WHAT IS NEEDED:
Among the entries below, count the lines with "Sialidase" in them and state the total without comment.

EXERCISE MATERIAL:
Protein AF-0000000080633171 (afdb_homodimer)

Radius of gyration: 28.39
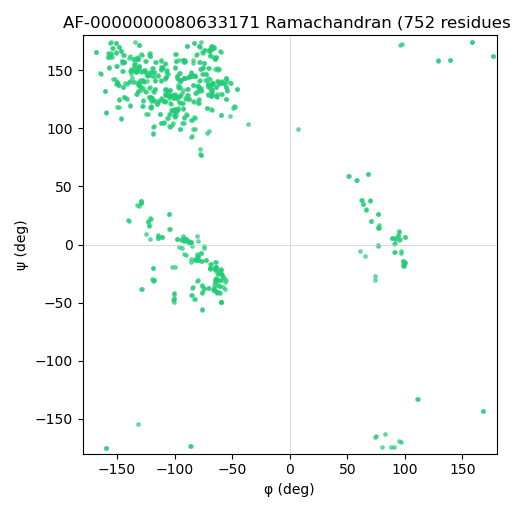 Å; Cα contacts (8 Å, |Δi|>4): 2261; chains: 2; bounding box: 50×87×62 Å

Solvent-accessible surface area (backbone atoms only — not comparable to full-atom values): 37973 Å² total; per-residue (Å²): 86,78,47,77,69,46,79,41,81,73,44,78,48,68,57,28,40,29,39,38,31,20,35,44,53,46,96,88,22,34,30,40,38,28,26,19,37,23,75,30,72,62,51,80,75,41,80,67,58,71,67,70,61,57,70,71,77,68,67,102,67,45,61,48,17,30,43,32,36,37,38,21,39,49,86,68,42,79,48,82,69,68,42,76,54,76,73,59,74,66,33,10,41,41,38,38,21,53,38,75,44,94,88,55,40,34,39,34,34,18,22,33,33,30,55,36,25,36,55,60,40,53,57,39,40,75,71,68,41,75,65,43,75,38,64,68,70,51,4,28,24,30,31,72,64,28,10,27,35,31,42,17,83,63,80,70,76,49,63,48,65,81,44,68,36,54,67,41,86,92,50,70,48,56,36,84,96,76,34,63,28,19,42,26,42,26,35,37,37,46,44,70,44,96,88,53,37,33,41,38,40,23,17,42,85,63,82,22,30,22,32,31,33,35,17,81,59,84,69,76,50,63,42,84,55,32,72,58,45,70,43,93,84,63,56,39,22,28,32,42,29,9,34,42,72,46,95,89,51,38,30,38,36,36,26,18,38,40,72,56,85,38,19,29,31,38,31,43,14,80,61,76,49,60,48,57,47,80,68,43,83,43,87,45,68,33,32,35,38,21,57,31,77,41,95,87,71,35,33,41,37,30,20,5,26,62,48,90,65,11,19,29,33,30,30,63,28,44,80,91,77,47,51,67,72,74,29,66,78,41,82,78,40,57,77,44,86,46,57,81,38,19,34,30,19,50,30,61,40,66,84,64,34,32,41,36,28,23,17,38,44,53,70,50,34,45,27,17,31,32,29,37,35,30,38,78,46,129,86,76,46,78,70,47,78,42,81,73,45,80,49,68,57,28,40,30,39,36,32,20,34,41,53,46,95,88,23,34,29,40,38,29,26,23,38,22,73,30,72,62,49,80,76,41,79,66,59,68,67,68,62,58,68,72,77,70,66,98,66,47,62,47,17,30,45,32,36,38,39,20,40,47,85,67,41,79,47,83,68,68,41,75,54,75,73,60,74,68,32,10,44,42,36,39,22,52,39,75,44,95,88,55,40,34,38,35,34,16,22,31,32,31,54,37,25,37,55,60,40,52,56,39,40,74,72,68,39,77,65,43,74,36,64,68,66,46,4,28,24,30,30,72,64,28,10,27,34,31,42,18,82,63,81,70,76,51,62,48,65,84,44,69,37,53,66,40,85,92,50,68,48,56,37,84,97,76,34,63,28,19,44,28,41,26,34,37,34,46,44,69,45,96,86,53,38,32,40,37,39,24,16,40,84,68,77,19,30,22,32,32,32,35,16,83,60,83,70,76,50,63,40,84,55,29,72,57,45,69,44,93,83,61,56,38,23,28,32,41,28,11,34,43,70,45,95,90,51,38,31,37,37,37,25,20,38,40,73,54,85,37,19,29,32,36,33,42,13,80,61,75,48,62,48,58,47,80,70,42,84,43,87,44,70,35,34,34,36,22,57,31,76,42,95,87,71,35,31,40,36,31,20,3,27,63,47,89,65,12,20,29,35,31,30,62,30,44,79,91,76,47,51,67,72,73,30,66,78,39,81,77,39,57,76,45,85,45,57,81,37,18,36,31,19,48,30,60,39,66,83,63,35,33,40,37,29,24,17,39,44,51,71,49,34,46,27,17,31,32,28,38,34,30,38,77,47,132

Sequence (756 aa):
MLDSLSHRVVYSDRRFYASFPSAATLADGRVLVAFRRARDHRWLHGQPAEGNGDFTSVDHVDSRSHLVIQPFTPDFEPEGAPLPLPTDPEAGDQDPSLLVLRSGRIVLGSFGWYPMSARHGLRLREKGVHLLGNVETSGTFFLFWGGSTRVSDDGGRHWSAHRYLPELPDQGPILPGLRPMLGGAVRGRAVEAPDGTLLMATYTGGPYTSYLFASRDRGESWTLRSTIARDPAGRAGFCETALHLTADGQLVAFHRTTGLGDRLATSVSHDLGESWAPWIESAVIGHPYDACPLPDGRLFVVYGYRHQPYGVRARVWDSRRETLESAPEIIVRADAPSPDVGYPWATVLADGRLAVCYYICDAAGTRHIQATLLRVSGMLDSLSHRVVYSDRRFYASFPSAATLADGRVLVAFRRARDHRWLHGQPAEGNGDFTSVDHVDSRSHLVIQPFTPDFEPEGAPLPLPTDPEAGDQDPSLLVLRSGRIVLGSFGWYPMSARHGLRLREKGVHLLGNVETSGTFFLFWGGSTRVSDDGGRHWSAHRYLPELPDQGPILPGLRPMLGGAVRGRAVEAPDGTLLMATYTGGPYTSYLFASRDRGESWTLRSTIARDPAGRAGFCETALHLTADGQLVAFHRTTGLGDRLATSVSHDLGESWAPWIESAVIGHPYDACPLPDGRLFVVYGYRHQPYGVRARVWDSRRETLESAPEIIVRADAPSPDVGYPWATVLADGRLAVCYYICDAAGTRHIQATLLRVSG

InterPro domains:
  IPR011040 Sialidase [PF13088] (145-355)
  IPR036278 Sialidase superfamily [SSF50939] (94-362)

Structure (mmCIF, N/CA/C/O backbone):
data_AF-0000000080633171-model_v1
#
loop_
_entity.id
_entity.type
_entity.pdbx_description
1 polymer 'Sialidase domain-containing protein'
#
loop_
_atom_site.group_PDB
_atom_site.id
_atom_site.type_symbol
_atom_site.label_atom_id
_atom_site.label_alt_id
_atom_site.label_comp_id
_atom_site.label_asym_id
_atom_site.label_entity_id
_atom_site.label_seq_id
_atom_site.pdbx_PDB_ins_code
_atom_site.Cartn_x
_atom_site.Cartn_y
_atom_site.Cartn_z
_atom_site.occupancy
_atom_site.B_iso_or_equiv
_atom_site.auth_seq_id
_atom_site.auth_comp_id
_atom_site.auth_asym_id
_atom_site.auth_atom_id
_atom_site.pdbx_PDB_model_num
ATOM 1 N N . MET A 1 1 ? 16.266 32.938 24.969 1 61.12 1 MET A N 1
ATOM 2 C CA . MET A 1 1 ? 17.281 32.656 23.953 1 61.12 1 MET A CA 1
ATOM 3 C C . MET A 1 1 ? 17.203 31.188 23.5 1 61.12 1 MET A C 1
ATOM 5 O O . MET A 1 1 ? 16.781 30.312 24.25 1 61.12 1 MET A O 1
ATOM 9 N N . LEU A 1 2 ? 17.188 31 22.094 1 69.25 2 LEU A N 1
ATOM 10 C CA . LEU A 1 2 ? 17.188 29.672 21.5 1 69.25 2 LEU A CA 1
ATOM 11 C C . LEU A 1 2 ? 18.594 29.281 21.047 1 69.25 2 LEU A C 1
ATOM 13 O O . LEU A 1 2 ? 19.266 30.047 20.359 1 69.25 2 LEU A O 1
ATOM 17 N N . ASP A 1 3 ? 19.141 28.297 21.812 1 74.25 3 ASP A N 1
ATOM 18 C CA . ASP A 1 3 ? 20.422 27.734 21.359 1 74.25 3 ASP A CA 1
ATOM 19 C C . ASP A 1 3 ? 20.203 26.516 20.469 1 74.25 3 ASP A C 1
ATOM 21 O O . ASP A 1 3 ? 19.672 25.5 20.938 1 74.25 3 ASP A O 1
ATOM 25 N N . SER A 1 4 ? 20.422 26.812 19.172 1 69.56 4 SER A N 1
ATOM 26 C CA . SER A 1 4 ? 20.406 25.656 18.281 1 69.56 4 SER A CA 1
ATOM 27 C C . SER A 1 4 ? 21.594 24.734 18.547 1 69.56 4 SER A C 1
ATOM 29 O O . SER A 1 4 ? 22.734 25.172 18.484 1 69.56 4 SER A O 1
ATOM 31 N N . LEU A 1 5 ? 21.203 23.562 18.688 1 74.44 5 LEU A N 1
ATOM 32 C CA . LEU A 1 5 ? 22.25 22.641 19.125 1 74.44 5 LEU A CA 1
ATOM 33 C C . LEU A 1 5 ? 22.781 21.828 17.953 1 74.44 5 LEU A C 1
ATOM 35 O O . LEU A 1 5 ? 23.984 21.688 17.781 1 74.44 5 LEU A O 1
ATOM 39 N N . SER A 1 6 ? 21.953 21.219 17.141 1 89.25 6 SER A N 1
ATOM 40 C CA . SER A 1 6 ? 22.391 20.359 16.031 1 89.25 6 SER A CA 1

SOLUTION TO THIS PROBLEM:
3